P(\xi)=S(\xi)=0\quad\text{for}\quad|\xi|\leq k_{p},

which implies

\hat{u}(\xi,0)=0\quad\text{for}\quad|\xi|\leq k_{p}.

Since $u$ has compact support on $\{y=0\}$ , $\hat{u}(\xi,0)$ is analytic with respect to $\xi$ . By unique continuation, $\hat{u}(\xi,0)=0$ for $\xi\,\in\mathbb{R}$ . So $u(x,0)=0$ and $Tu=\mathcal{T}u=0$ on $\Gamma$ . By Holmgren’s uniqueness theorem, $u=0$ in $D$ which implies uniqueness. Finally, combing Lemma 3.3 and Fredholm alternative yields existence. ∎

Remark. Theorem 3.1 shows that there admits a unique solution $u$ to Variation problem 1 in bounded domain $D$ . We can extend $u_{s}=u-u_{i}-u_{r}$ to $\{x_{2}>0\}$ by (2.14), though it may not satisfy Kupradze-Sommerfeld radiation condition. In fact, the condition that $u_{s}$ satisfies (2.14) is weaker than Kupradze-Sommerfeld radiation condition of half-plane (2.9)-(2.10) (see [15]). But we can extend $u_{s}$ by

u_{s}=\int_{\Gamma}T_{z}G_{D}(x,y)u_{s}(y)\,\text{d}\,s(y),\quad x\in\{x_{2}>0\},

(3.3)

where $G_{D}(x,y)$ is the half-space Green tensor for Dirichlet problem. According to the property of Green tensor we can verify that the corresponding $u$ is the solution to Drichlet problem in $D\cup\{x_{2}\geq 0\}$ (see [15]). Then by representation theorem we know that any solution to Dirichlet problem in $D\cup\{x_{2}\geq 0\}$ satisfies (3.3), which means the extension is unique.

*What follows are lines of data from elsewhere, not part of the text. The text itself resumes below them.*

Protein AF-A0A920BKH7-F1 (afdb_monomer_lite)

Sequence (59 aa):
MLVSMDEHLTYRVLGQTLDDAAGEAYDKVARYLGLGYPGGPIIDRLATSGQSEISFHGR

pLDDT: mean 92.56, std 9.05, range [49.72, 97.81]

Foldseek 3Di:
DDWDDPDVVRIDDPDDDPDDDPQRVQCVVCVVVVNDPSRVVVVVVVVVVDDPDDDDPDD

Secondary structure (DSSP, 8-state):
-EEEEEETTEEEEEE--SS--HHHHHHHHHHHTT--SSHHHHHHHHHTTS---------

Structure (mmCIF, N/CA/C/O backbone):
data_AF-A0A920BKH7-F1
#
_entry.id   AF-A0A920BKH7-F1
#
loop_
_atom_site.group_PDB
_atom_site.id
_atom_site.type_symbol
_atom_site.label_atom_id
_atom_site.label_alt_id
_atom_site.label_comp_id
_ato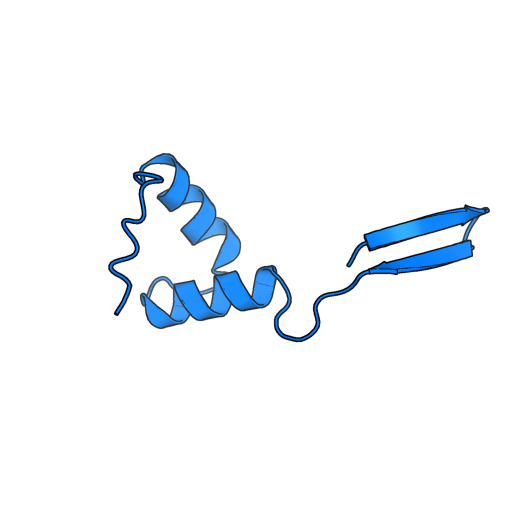m_site.label_asym_id
_atom_site.label_entity_id
_atom_site.label_seq_id
_atom_site.pdbx_PDB_ins_code
_atom_site.Cartn_x
_atom_site.Cartn_y
_atom_site.Cartn_z
_atom_site.occupancy
_atom_site.B_iso_or_equiv
_atom_site.auth_seq_id
_atom_site.auth_comp_id
_atom_site.auth_asym_id
_atom_site.auth_atom_id
_atom_site.pdbx_PDB_model_num
ATOM 1 N N . MET A 1 1 ? 3.880 -2.323 -7.734 1.00 93.38 1 MET A N 1
ATOM 2 C CA . MET A 1 1 ? 4.714 -2.547 -8.930 1.00 93.38 1 MET A CA 1
ATOM 3 C C . MET A 1 1 ? 3.932 -2.054 -10.126 1.00 93.38 1 MET A C 1
ATOM 5 O O . MET A 1 1 ? 2.760 -2.386 -10.240 1.00 93.38 1 MET A O 1
ATOM 9 N N . LEU A 1 2 ? 4.556 -1.236 -10.957 1.00 95.81 2 LEU A N 1
ATOM 10 C CA . LEU A 1 2 ? 4.000 -0.730 -12.199 1.00 95.81 2 LEU A CA 1
ATOM 11 C C . LEU A 1 2 ? 4.793 -1.335 -13.355 1.00 95.81 2 LEU A C 1
ATOM 13 O O . LEU A 1 2 ? 6.026 -1.338 -13.325 1.00 95.81 2 LEU A O 1
ATOM 17 N N . VAL A 1 3 ? 4.086 -1.854 -14.354 1.00 97.25 3 VAL A N 1
ATOM 18 C CA . VAL A 1 3 ? 4.666 -2.602 -15.472 1.00 97.25 3 VAL A CA 1
ATOM 19 C C . VAL A 1 3 ? 4.045 -2.116 -16.781 1.00 97.25 3 VAL A C 1
ATOM 21 O O . VAL A 1 3 ? 2.827 -1.984 -16.863 1.00 97.25 3 VAL A O 1
ATOM 24 N N . SER A 1 4 ? 4.884 -1.860 -17.785 1.00 97.44 4 SER A N 1
ATOM 25 C CA . SER A 1 4 ? 4.495 -1.689 -19.189 1.00 97.44 4 SER A CA 1
ATOM 26 C C . SER A 1 4 ? 4.527 -3.041 -19.889 1.00 97.44 4 SER A C 1
ATOM 28 O O . SER A 1 4 ? 5.461 -3.815 -19.678 1.00 97.44 4 SER A O 1
ATOM 30 N N . MET A 1 5 ? 3.534 -3.329 -20.723 1.00 97.69 5 MET A N 1
ATOM 31 C CA . MET A 1 5 ? 3.551 -4.482 -21.620 1.00 97.69 5 MET A CA 1
ATOM 32 C C . MET A 1 5 ? 3.801 -3.962 -23.032 1.00 97.69 5 MET A C 1
ATOM 34 O O . MET A 1 5 ? 2.884 -3.465 -23.679 1.00 97.69 5 MET A O 1
ATOM 38 N N . ASP A 1 6 ? 5.058 -4.022 -23.464 1.00 95.25 6 ASP A N 1
ATOM 39 C CA . ASP A 1 6 ? 5.484 -3.404 -24.721 1.00 95.25 6 ASP A CA 1
ATOM 40 C C . ASP A 1 6 ? 5.039 -4.259 -25.928 1.00 95.25 6 ASP A C 1
ATOM 42 O O . ASP A 1 6 ? 4.637 -3.720 -26.956 1.00 95.25 6 ASP A O 1
ATOM 46 N N . GLU A 1 7 ? 5.048 -5.591 -25.787 1.00 96.00 7 GLU A N 1
ATOM 47 C CA . GLU A 1 7 ? 4.605 -6.566 -26.796 1.00 96.00 7 GLU A CA 1
ATOM 48 C C . GLU A 1 7 ? 3.994 -7.807 -26.117 1.00 96.00 7 GLU A C 1
ATOM 50 O O . GLU A 1 7 ? 3.983 -7.926 -24.888 1.00 96.00 7 GLU A O 1
ATOM 55 N N . HIS A 1 8 ? 3.482 -8.762 -26.902 1.00 96.38 8 HI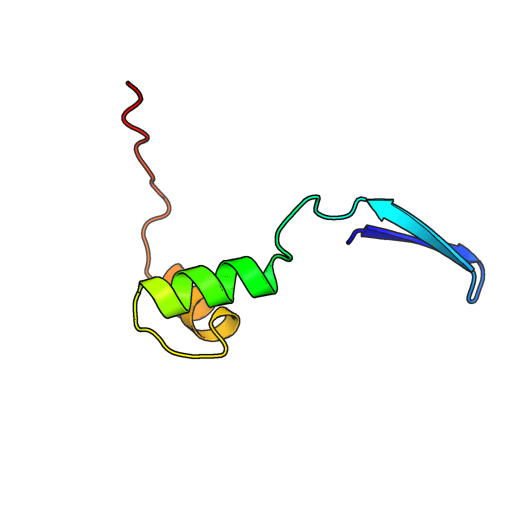S A N 1
ATOM 56 C CA . HIS A 1 8 ? 2.950 -10.006 -26.348 1.00 96.38 8 HIS A CA 1
ATOM 57 C C . HIS A 1 8 ? 4.021 -10.747 -25.534 1.00 96.38 8 HIS A C 1
ATOM 59 O O . HIS A 1 8 ? 5.071 -11.097 -26.059 1.00 96.38 8 HIS A O 1
ATOM 65 N N . LEU A 1 9 ? 3.732 -10.983 -24.250 1.00 96.31 9 LEU A N 1
ATOM 66 C CA . LEU A 1 9 ? 4.635 -11.590 -23.262 1.00 96.31 9 LEU A CA 1
ATOM 67 C C . LEU A 1 9 ? 5.940 -10.813 -22.992 1.00 96.31 9 LEU A C 1
ATOM 69 O O . LEU A 1 9 ? 6.818 -11.325 -22.297 1.00 96.31 9 LEU A O 1
ATOM 73 N N . THR A 1 10 ? 6.044 -9.567 -23.459 1.00 97.00 10 THR A N 1
ATOM 74 C CA . THR A 1 10 ? 7.179 -8.678 -23.187 1.00 97.00 10 THR A CA 1
ATOM 75 C C . THR A 1 10 ? 6.765 -7.615 -22.179 1.00 97.00 10 THR A C 1
ATOM 77 O O . THR A 1 10 ? 5.905 -6.778 -22.452 1.00 97.00 10 THR A O 1
ATOM 80 N N . TYR A 1 11 ? 7.410 -7.627 -21.012 1.00 97.25 11 TYR A N 1
ATOM 81 C CA . TYR A 1 11 ? 7.085 -6.745 -19.895 1.00 97.25 11 TYR A CA 1
ATOM 82 C C . TYR A 1 11 ? 8.299 -5.926 -19.460 1.00 97.25 11 TYR A C 1
ATOM 84 O O . TYR A 1 11 ? 9.407 -6.448 -19.339 1.00 97.2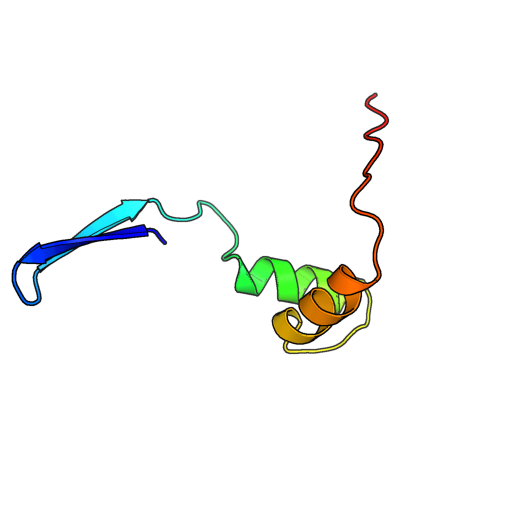5 11 TYR A O 1
ATOM 92 N N . ARG A 1 12 ? 8.074 -4.651 -19.151 1.00 97.50 12 ARG A N 1
ATOM 93 C CA . ARG A 1 12 ? 9.070 -3.739 -18.589 1.00 97.50 12 ARG A CA 1
ATOM 94 C C . ARG A 1 12 ? 8.579 -3.180 -17.267 1.00 97.50 12 ARG A C 1
ATOM 96 O O . ARG A 1 12 ? 7.516 -2.572 -17.198 1.00 97.50 12 ARG A O 1
ATOM 103 N N . VAL A 1 13 ? 9.379 -3.323 -16.216 1.00 97.12 13 VAL A N 1
ATOM 104 C CA . VAL A 1 13 ? 9.086 -2.701 -14.920 1.00 97.12 13 VAL A CA 1
ATOM 105 C C . VAL A 1 13 ? 9.341 -1.200 -15.016 1.00 97.12 13 VAL A C 1
ATOM 107 O O . VAL A 1 13 ? 10.437 -0.778 -15.371 1.00 97.12 13 VAL A O 1
ATOM 110 N N . LEU A 1 14 ? 8.325 -0.400 -14.698 1.00 97.81 14 LEU A N 1
ATOM 111 C CA . LEU A 1 14 ? 8.412 1.062 -14.675 1.00 97.81 14 LEU A CA 1
ATOM 112 C C . LEU A 1 14 ? 8.654 1.603 -13.264 1.00 97.81 14 LEU A C 1
ATOM 114 O O . LEU A 1 14 ? 9.209 2.683 -13.100 1.00 97.81 14 LEU A O 1
ATOM 118 N N . GLY A 1 15 ? 8.235 0.859 -12.241 1.00 97.25 15 GLY A N 1
ATOM 119 C CA . GLY A 1 15 ? 8.427 1.259 -10.855 1.00 97.25 15 GLY A CA 1
ATOM 120 C C . GLY A 1 15 ? 8.012 0.176 -9.870 1.00 97.25 15 GLY A C 1
ATOM 121 O O . GLY A 1 15 ? 7.115 -0.629 -10.125 1.00 97.25 15 GLY A O 1
ATOM 122 N N . GLN A 1 16 ? 8.656 0.160 -8.714 1.00 97.19 16 GLN A N 1
ATOM 123 C CA . GLN A 1 16 ? 8.343 -0.742 -7.612 1.00 97.19 16 GLN A CA 1
ATOM 124 C C . GLN A 1 16 ? 8.537 -0.020 -6.282 1.00 97.19 16 GLN A C 1
ATOM 126 O O . GLN A 1 16 ? 9.155 1.042 -6.242 1.00 97.19 16 GLN A O 1
ATOM 131 N N . THR A 1 17 ? 7.966 -0.583 -5.219 1.00 94.75 17 THR A N 1
ATOM 132 C CA . THR A 1 17 ? 8.235 -0.097 -3.862 1.00 94.75 17 THR A CA 1
ATOM 133 C C . THR A 1 17 ? 9.717 -0.293 -3.527 1.00 94.75 17 THR A C 1
ATOM 135 O O . THR A 1 17 ? 10.355 -1.187 -4.089 1.00 94.75 17 THR A O 1
ATOM 138 N N . LEU A 1 18 ? 10.266 0.548 -2.653 1.00 96.38 18 LEU A N 1
ATOM 139 C CA . LEU A 1 18 ? 11.633 0.383 -2.143 1.00 96.38 18 LEU A CA 1
ATOM 140 C C . LEU A 1 18 ? 11.667 -0.507 -0.897 1.00 96.38 18 LEU A C 1
ATOM 142 O O . LEU A 1 18 ? 12.693 -1.119 -0.611 1.00 96.38 18 LEU A O 1
ATOM 146 N N . ASP A 1 19 ? 10.552 -0.561 -0.178 1.00 94.81 19 ASP A N 1
ATOM 147 C CA . ASP A 1 19 ? 10.387 -1.220 1.106 1.00 94.81 19 ASP A CA 1
ATOM 148 C C . ASP A 1 19 ? 9.180 -2.171 1.065 1.00 94.81 19 ASP A C 1
ATOM 150 O O . ASP A 1 19 ? 9.251 -3.242 0.459 1.00 94.81 19 ASP A O 1
ATOM 154 N N . ASP A 1 20 ? 8.064 -1.781 1.673 1.00 92.94 20 ASP A N 1
ATOM 155 C CA . ASP A 1 20 ? 6.911 -2.633 1.876 1.00 92.94 20 ASP A CA 1
ATOM 156 C C . ASP A 1 20 ? 6.011 -2.611 0.644 1.00 92.94 20 ASP A C 1
ATOM 158 O O . ASP A 1 20 ? 5.696 -1.565 0.060 1.00 92.94 20 ASP A O 1
ATOM 162 N N . ALA A 1 21 ? 5.534 -3.790 0.252 1.00 95.81 21 ALA A N 1
ATOM 163 C CA . ALA A 1 21 ? 4.423 -3.861 -0.682 1.00 95.81 21 ALA A CA 1
ATOM 164 C C . ALA A 1 21 ? 3.162 -3.276 -0.028 1.00 95.81 21 ALA A C 1
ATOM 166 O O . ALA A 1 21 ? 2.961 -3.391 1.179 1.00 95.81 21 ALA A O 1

4 Existence and uniqueness for Neumann problem

Recalling the two variation problems in Section 2, we can find that the main difference between Dirichlet problem and Neumann one is that $M$ in (2.17) is replaced by $M^{-1}$ , i.e.,

M^{-1}=\frac{\rho(\xi)}{id(\xi)}\left(\begin{array}[]{cc}\omega^{2}\gamma_{s}&\xi\omega^{2}-\xi\mu\rho\\ -\xi\omega^{2}+\xi\mu\rho&\omega^{2}\gamma_{p}\end{array}\right),

(4.1)

where

\rho=\xi^{2}+\gamma_{s}\gamma_{p},\,d=\omega^{4}\gamma_{s}\gamma_{p}+(\xi\omega^{2}-\xi\mu\rho)^{2}.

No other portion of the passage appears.